How to Limit Facebook Selling Out Your Data

Zuck finally responds to Facebook selling 50 million people’s data without permission, but you can control how much of your data Facebook sells.

The bombshell revelation that a Facebook data breach compromised 50 million people’s personal data to help a Trump campaign data firm is particularly disturbing because the vast majority of the victims did not even opt in to the service that took the data. Facebook allowed a shady app to mine the data of all friends of people who used the app, turning a paltry 270,000 app downloads into a far-reaching database of 50 million people’s Facebook data. No matter how good your privacy settings are, your information can still get sold out because of your high school friends’ stupid Farmville habits.

(While the data firm Cambridge Analytica compromised 50 million accounts, they’re just one thousands of Facebook advertisers. The real number of compromised Facebook users is probably in the hundreds of millions.)

Tech bros will insist that this was not a ‘hack’ or a ‘breach’ of Facebook. They’re right, but it’s worse. Facebook full-on gave your data away to any criminal willing to pay, without hackers having to bother infiltrating their systems. Facebook also knew for more than two years that the data they provided had been illegally downloaded, stolen, and sold on the black market, and they sat on their hands and did nothing about this violation of user privacy.

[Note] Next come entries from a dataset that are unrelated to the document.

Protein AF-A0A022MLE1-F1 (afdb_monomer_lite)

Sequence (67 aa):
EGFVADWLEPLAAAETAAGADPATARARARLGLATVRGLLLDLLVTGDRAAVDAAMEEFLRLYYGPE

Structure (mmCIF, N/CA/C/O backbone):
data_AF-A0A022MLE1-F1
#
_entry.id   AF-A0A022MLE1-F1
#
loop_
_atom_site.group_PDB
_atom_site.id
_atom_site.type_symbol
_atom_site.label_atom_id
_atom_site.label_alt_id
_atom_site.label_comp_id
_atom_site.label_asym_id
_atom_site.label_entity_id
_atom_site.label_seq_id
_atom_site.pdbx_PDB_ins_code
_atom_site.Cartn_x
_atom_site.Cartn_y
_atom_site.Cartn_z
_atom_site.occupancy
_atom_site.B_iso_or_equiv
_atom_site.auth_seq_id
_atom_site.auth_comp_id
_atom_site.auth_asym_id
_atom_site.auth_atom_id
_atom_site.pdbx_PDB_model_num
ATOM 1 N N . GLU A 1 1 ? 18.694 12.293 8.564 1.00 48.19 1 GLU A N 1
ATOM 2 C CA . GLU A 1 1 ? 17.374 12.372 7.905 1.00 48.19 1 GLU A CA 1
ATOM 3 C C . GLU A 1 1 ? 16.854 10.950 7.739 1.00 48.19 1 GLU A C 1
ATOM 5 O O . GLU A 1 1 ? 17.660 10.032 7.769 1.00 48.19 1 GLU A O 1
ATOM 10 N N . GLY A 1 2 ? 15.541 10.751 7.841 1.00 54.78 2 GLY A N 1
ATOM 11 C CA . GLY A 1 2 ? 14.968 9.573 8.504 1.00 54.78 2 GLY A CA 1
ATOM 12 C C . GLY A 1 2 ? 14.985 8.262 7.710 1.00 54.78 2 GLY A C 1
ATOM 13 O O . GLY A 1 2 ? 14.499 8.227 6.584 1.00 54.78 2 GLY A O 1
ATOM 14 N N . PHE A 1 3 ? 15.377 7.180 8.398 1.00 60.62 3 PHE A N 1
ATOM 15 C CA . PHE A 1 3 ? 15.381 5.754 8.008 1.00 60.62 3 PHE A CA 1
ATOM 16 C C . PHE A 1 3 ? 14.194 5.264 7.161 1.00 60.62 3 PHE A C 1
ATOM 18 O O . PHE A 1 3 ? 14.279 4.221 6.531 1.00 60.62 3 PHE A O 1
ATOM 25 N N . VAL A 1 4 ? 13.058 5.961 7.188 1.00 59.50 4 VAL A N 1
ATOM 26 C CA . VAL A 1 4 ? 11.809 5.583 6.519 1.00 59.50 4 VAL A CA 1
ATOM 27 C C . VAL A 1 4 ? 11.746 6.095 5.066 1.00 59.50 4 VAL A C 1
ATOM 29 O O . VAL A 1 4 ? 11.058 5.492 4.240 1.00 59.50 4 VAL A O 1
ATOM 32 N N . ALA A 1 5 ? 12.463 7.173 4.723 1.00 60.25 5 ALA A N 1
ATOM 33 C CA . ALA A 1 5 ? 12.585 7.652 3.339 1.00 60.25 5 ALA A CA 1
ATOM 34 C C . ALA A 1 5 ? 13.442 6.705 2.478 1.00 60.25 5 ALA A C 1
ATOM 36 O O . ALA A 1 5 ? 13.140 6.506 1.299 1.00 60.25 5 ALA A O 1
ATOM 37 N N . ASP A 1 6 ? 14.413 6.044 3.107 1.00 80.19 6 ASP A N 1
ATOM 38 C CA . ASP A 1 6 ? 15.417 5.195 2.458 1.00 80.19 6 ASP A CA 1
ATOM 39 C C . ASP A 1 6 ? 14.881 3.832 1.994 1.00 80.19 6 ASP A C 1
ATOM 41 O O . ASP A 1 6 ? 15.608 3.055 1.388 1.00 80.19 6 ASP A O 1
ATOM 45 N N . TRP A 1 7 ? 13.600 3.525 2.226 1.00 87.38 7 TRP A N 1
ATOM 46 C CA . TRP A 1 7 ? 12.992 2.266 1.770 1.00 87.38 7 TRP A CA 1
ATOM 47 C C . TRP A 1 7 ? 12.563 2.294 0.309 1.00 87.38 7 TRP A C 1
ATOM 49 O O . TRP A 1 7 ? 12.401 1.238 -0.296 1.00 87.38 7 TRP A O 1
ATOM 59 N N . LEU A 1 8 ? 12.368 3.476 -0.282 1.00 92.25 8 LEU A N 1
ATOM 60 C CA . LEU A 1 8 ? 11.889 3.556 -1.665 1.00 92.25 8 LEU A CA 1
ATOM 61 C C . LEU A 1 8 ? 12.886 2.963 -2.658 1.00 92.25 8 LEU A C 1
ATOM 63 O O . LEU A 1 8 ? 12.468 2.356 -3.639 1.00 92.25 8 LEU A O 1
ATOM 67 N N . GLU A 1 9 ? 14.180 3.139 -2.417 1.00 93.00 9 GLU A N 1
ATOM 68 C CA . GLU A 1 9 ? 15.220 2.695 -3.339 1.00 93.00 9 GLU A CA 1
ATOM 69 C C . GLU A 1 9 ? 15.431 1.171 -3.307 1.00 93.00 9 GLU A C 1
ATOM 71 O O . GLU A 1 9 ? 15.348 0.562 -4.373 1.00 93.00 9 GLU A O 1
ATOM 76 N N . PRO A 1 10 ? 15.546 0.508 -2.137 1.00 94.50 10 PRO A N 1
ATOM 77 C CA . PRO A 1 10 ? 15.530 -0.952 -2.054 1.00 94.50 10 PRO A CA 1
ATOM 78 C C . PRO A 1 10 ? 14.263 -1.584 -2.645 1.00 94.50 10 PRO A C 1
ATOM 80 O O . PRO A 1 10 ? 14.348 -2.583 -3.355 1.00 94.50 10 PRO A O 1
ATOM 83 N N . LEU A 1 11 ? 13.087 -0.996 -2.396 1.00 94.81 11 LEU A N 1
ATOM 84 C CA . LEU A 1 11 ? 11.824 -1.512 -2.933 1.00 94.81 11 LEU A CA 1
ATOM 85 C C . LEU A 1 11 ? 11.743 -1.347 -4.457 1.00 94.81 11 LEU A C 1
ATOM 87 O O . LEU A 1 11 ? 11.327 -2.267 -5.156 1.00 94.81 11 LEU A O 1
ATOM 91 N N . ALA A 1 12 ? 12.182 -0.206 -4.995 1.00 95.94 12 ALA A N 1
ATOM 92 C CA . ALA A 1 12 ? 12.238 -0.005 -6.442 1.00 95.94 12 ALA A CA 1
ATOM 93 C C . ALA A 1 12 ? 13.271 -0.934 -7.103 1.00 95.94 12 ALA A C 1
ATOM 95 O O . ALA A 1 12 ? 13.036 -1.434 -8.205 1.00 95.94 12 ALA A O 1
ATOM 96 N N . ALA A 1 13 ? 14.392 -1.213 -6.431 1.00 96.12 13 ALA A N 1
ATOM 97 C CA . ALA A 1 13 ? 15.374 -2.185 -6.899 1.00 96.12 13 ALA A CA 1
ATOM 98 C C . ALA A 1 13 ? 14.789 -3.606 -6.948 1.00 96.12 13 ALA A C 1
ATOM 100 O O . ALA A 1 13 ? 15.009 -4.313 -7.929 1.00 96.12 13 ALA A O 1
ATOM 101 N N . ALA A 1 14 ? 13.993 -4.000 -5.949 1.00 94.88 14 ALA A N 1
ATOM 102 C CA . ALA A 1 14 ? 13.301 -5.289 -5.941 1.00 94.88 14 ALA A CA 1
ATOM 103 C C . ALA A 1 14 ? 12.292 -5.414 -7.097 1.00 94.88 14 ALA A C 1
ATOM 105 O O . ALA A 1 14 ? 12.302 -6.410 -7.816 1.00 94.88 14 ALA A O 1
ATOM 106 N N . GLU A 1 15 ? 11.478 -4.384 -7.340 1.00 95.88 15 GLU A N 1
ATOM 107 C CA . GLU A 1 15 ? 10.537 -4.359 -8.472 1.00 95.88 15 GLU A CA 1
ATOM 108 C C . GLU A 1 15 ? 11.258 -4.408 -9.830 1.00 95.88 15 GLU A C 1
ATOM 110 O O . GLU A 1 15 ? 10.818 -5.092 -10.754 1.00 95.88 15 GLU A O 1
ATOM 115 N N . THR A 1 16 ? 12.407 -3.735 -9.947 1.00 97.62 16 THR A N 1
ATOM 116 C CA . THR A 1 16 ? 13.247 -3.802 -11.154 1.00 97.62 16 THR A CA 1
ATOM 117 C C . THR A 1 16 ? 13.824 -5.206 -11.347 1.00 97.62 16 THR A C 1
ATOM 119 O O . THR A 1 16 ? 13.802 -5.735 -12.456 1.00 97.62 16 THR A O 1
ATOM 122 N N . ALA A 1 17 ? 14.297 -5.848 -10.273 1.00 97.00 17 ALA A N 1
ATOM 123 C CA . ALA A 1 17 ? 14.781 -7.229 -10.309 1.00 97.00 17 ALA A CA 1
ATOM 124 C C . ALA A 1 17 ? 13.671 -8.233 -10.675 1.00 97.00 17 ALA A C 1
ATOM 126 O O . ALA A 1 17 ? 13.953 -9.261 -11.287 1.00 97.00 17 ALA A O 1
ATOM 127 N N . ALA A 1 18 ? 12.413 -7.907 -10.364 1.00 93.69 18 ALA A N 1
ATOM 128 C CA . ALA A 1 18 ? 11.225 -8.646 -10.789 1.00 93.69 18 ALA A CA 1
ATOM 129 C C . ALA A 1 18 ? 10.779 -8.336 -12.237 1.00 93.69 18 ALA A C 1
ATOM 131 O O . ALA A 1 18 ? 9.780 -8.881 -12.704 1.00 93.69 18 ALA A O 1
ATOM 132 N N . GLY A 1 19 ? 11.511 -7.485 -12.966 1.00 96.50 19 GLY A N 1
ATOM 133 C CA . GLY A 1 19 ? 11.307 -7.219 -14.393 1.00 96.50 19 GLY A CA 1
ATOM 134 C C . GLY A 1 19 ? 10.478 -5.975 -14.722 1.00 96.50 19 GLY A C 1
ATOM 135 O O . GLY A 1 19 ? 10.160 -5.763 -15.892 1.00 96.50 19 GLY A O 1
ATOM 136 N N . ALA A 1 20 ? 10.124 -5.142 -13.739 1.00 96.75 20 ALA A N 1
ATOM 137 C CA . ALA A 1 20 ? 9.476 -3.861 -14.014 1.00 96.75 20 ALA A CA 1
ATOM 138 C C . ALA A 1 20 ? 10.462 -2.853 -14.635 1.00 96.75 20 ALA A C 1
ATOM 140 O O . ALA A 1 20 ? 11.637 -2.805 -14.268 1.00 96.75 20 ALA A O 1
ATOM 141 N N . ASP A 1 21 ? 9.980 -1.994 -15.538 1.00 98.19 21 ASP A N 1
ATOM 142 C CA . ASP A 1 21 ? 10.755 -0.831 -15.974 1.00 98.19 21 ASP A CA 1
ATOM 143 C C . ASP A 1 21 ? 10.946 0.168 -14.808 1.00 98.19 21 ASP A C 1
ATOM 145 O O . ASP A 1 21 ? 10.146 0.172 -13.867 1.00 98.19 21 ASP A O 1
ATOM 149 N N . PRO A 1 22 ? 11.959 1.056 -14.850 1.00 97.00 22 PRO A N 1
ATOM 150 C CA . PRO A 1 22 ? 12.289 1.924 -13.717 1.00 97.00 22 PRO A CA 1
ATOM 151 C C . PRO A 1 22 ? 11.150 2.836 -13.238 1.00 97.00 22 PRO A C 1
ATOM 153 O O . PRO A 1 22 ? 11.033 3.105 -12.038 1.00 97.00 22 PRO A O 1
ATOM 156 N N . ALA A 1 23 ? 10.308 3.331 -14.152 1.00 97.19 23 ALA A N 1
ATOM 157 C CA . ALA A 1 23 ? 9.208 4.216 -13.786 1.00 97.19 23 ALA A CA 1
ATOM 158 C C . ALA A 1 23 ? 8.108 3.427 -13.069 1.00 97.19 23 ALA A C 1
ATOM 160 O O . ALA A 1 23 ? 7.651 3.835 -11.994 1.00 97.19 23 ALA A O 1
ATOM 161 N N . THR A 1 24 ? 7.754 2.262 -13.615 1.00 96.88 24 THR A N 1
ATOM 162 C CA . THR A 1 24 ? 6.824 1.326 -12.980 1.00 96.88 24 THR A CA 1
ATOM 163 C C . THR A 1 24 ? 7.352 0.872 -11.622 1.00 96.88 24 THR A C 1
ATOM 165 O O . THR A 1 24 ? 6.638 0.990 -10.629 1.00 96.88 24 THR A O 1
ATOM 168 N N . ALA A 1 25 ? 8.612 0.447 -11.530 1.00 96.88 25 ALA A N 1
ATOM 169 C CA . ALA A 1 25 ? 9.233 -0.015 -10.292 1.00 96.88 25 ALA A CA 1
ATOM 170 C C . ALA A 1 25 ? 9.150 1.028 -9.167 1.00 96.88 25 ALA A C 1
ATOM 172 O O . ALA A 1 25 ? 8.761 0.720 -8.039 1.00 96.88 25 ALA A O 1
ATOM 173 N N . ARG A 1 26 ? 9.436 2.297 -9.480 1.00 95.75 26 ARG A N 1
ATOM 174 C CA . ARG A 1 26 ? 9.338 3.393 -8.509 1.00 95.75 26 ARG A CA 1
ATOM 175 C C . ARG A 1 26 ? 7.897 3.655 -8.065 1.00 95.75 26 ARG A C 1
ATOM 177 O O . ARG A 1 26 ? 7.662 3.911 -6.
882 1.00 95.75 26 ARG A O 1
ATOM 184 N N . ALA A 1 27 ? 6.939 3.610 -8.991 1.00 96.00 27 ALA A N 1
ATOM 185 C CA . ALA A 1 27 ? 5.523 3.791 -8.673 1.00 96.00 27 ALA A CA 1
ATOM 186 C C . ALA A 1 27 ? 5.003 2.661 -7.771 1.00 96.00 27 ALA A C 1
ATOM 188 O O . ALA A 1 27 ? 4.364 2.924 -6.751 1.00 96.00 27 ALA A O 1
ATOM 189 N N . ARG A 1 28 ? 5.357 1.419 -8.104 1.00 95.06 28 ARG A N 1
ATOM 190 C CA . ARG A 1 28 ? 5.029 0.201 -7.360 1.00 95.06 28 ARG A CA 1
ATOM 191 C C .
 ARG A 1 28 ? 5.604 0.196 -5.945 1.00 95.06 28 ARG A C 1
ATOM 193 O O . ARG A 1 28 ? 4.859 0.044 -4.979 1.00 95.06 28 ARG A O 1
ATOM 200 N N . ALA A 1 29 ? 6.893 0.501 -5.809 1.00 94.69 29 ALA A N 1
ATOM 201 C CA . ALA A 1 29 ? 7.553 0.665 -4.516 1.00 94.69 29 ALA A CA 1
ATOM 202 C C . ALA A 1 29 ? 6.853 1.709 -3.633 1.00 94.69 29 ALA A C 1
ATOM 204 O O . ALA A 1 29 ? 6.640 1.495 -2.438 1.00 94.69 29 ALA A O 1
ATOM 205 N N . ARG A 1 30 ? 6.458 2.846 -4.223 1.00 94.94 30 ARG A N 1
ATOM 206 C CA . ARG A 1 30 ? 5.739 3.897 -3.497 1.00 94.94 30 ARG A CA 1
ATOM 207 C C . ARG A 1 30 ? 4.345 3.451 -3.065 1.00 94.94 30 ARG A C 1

Mark Zuckerberg just posted his weaksauce non-apology on Facebook, after five whole days of silently hiding under his desk. “In 2014, to prevent abusive apps, we announced that we were changing the entire platform to dramatically limit the data apps could access,” the CEO says, insisting that apps “could no longer ask for data about a person’s friends unless their friends had also authorized the app.”

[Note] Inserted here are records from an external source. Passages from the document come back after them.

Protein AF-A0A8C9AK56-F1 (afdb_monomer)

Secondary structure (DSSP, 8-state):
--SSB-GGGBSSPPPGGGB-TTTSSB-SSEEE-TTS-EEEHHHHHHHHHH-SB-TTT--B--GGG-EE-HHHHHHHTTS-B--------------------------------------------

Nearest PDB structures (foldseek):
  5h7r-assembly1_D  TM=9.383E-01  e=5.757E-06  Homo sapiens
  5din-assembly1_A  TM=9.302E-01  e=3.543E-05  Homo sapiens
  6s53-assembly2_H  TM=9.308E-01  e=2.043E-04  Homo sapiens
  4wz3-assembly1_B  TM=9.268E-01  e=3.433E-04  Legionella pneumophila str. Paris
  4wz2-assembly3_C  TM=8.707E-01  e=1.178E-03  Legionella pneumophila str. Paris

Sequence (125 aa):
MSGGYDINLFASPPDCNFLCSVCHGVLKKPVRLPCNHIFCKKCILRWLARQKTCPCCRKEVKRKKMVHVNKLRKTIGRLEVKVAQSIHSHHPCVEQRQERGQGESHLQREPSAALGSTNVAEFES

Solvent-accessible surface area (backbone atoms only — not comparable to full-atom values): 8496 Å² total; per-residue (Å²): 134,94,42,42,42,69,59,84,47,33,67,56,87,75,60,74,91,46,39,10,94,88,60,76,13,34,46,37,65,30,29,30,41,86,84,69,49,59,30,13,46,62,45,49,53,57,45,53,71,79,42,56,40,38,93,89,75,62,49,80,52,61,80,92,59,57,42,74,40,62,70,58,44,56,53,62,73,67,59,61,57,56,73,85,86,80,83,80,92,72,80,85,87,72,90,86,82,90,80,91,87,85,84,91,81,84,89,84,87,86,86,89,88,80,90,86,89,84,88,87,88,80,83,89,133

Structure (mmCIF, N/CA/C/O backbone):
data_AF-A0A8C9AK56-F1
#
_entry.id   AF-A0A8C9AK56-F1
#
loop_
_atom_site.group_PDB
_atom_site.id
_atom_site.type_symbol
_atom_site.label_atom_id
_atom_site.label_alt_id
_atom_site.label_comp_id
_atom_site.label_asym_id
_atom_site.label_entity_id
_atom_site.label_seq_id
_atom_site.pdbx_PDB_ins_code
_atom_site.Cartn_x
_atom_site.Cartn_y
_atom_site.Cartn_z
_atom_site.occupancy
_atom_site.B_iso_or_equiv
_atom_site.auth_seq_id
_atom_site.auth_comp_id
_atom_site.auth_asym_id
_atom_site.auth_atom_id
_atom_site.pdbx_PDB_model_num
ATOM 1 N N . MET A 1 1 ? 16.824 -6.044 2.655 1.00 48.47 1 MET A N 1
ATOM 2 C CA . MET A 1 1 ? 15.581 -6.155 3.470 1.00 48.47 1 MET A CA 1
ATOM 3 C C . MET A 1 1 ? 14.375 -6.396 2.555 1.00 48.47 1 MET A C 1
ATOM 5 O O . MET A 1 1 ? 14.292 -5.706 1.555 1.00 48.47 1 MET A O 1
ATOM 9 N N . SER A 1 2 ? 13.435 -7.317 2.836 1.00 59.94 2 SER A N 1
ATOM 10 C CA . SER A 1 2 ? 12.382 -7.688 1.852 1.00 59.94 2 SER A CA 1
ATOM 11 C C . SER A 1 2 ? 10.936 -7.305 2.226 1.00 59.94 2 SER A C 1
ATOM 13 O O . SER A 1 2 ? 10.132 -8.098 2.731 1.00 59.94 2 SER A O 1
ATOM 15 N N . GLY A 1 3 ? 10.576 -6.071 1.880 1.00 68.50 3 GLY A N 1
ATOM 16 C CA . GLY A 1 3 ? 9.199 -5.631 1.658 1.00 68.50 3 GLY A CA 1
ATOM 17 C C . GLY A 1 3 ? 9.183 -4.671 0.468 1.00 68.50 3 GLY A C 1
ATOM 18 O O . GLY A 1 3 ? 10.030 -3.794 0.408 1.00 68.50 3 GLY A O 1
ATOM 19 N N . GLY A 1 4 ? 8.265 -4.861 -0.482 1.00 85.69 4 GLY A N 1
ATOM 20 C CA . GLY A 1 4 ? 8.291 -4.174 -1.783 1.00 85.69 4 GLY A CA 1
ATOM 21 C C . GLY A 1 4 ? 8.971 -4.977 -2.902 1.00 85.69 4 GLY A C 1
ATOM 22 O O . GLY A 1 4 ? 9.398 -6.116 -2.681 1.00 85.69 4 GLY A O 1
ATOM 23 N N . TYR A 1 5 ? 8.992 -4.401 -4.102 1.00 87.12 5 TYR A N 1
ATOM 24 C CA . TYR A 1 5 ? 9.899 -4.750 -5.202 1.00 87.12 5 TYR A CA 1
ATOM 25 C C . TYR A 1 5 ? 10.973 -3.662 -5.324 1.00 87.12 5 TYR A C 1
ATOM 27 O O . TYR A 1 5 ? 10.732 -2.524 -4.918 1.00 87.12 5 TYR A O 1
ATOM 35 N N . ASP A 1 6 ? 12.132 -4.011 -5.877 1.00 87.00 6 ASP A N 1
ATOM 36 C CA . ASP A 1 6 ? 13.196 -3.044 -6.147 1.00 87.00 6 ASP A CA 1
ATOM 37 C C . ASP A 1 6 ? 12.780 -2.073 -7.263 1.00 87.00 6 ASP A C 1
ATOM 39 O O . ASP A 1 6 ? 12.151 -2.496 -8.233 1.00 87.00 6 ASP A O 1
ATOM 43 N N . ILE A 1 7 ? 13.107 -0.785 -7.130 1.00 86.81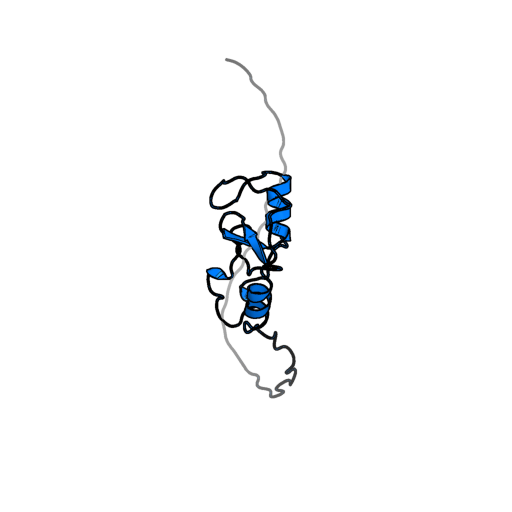 7 ILE A N 1
ATOM 44 C CA . ILE A 1 7 ? 12.795 0.227 -8.153 1.00 86.81 7 ILE A CA 1
ATOM 45 C C . ILE A 1 7 ? 13.652 0.057 -9.414 1.00 86.81 7 ILE A C 1
ATOM 47 O O . ILE A 1 7 ? 13.176 0.338 -10.508 1.00 86.81 7 ILE A O 1
ATOM 51 N N . ASN A 1 8 ? 14.867 -0.485 -9.287 1.00 85.69 8 ASN A N 1
ATOM 52 C CA . ASN A 1 8 ? 15.794 -0.697 -10.402 1.00 85.69 8 ASN A CA 1
ATOM 53 C C . ASN A 1 8 ? 15.384 -1.867 -11.310 1.00 85.69 8 ASN A C 1
ATOM 55 O O . ASN A 1 8 ? 15.964 -2.043 -12.379 1.00 85.69 8 ASN A O 1
ATOM 59 N N . LEU A 1 9 ? 14.388 -2.662 -10.898 1.00 85.75 9 LEU A N 1
ATOM 60 C CA . LEU A 1 9 ? 13.797 -3.716 -11.722 1.00 85.75 9 LEU A CA 1
ATOM 61 C C . LEU A 1 9 ? 12.923 -3.149 -12.853 1.00 85.75 9 LEU A C 1
ATOM 63 O O . LEU A 1 9 ? 12.656 -3.857 -13.818 1.00 85.75 9 LEU A O 1
ATOM 67 N N . PHE A 1 10 ? 12.457 -1.904 -12.743 1.00 86.56 10 PHE A N 1
ATOM 68 C CA . PHE A 1 10 ? 11.548 -1.296 -13.714 1.00 86.56 10 PHE A CA 1
ATOM 69 C C . PHE A 1 10 ? 12.321 -0.580 -14.832 1.00 86.56 10 PHE A C 1
ATOM 71 O O . PHE A 1 10 ? 13.420 -0.063 -14.618 1.00 86.56 10 PHE A O 1
ATOM 78 N N . ALA A 1 11 ? 11.773 -0.604 -16.050 1.00 86.62 11 ALA A N 1
ATOM 79 C CA . ALA A 1 11 ? 12.396 0.016 -17.225 1.00 86.62 11 ALA A CA 1
ATOM 80 C C . ALA A 1 11 ? 12.407 1.551 -17.122 1.00 86.62 11 ALA A C 1
ATOM 82 O O . ALA A 1 11 ? 1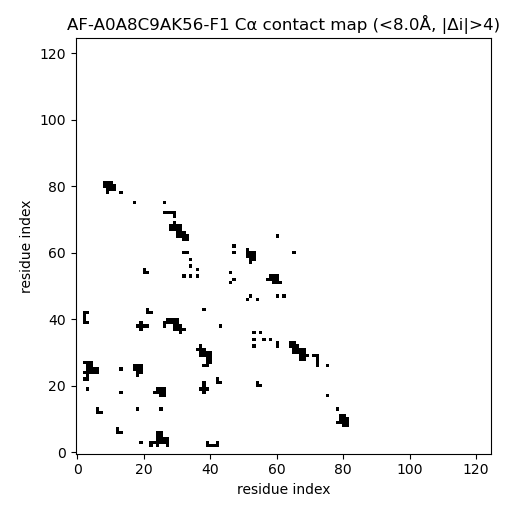3.380 2.194 -17.510 1.00 86.62 11 ALA A O 1
ATOM 83 N N . SER A 1 12 ? 11.355 2.110 -16.526 1.00 84.00 12 SER A N 1
ATOM 84 C CA . SER A 1 12 ? 11.178 3.525 -16.200 1.00 84.00 12 SER A CA 1
ATOM 85 C C . SER A 1 12 ? 10.961 3.705 -14.688 1.00 84.00 12 SER A C 1
ATOM 87 O O . SER A 1 12 ? 10.514 2.767 -14.016 1.00 84.00 12 SER A O 1
ATOM 89 N N . PRO A 1 13 ? 11.287 4.881 -14.110 1.00 83.44 13 PRO A N 1
ATOM 90 C CA . PRO A 1 13 ? 11.053 5.141 -12.694 1.00 83.44 13 PRO A CA 1
ATOM 91 C C . PRO A 1 13 ? 9.544 5.070 -12.384 1.00 83.44 13 PRO A C 1
ATOM 93 O O . PRO A 1 13 ? 8.759 5.805 -12.985 1.00 83.44 13 PRO A O 1
ATOM 96 N N . PRO A 1 14 ? 9.108 4.192 -11.463 1.00 85.56 14 PRO A N 1
ATOM 97 C CA . PRO A 1 14 ? 7.697 4.026 -11.146 1.00 85.56 14 PRO A CA 1
ATOM 98 C C . PRO A 1 14 ? 7.160 5.243 -10.386 1.00 85.56 14 PRO A C 1
ATOM 100 O O . PRO A 1 14 ? 7.816 5.763 -9.485 1.00 85.56 14 PRO A O 1
ATOM 103 N N . ASP A 1 15 ? 5.931 5.647 -10.715 1.00 87.25 15 ASP A N 1
ATOM 104 C CA . ASP A 1 15 ? 5.251 6.780 -10.083 1.00 87.25 15 ASP A CA 1
ATOM 105 C C . ASP A 1 15 ? 5.206 6.672 -8.544 1.00 87.25 15 ASP A C 1
ATOM 107 O O . ASP A 1 15 ? 5.023 5.591 -7.970 1.00 87.25 15 ASP A O 1
ATOM 111 N N . CYS A 1 16 ? 5.328 7.817 -7.866 1.00 83.75 16 CYS A N 1
ATOM 112 C CA . CYS A 1 16 ? 5.394 7.917 -6.408 1.00 83.75 16 CYS A CA 1
ATOM 113 C C . CYS A 1 16 ? 4.187 7.283 -5.689 1.00 83.75 16 CYS A C 1
ATOM 115 O O . CYS A 1 16 ? 4.345 6.745 -4.590 1.00 83.75 16 CYS A O 1
ATOM 117 N N . ASN A 1 17 ? 3.000 7.260 -6.308 1.00 86.38 17 ASN A N 1
ATOM 118 C CA . ASN A 1 17 ? 1.802 6.604 -5.766 1.00 86.38 17 ASN A CA 1
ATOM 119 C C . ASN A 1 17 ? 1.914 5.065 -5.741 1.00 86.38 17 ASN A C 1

But you can’t control the sort of shady lawbreakers Facebook might sell your data to. You can, however, limit how much of your data is available to them on Facebook.




How To Unlink Apps From Your Facebook Account

This is the scandal at hand here. Your friends’ apps were able to siphon your data without your permission. Facebook supposedly no longer allows this. But when I checked which apps accessed my Facebook data, I had never even heard of several of them.

Removing third party apps from your Facebook is best done on a desktop computer. First, log into Facebook. Click on the non-descript black triangle in the top right corner of your screen, and select Settings. Then go to the right side of your screen and click Apps. You’ll see which apps have access to your Facebook data.

You can shut them all off if you want. Under the “Apps, Websites, and Plug-Ins” field, click Edit. Then click Disable Platform to stop

Or you can just disable the ones you want to get rid of. To disable an app from getting your Facebook data, hover over the app with your mouse and click X. From here on it’s nothing but Tinder for me.

To be super-safe, you may want to turn off Facebook location tracking, limit who can see your posts, and do a Facebook privacy check-up.

The Cambridge Analytica scandal may be overblown in terms of determining the outcome of the 2016 election. But it is rightly a humongous scandal that Facebook give out our data to criminals without our consent (okay, alleged criminals). The days of thinking that surveillance-based online advertising is just some innocuous tool to sell us shoes and handbags are over, as this game is beijng played by shadier people than we ever realized.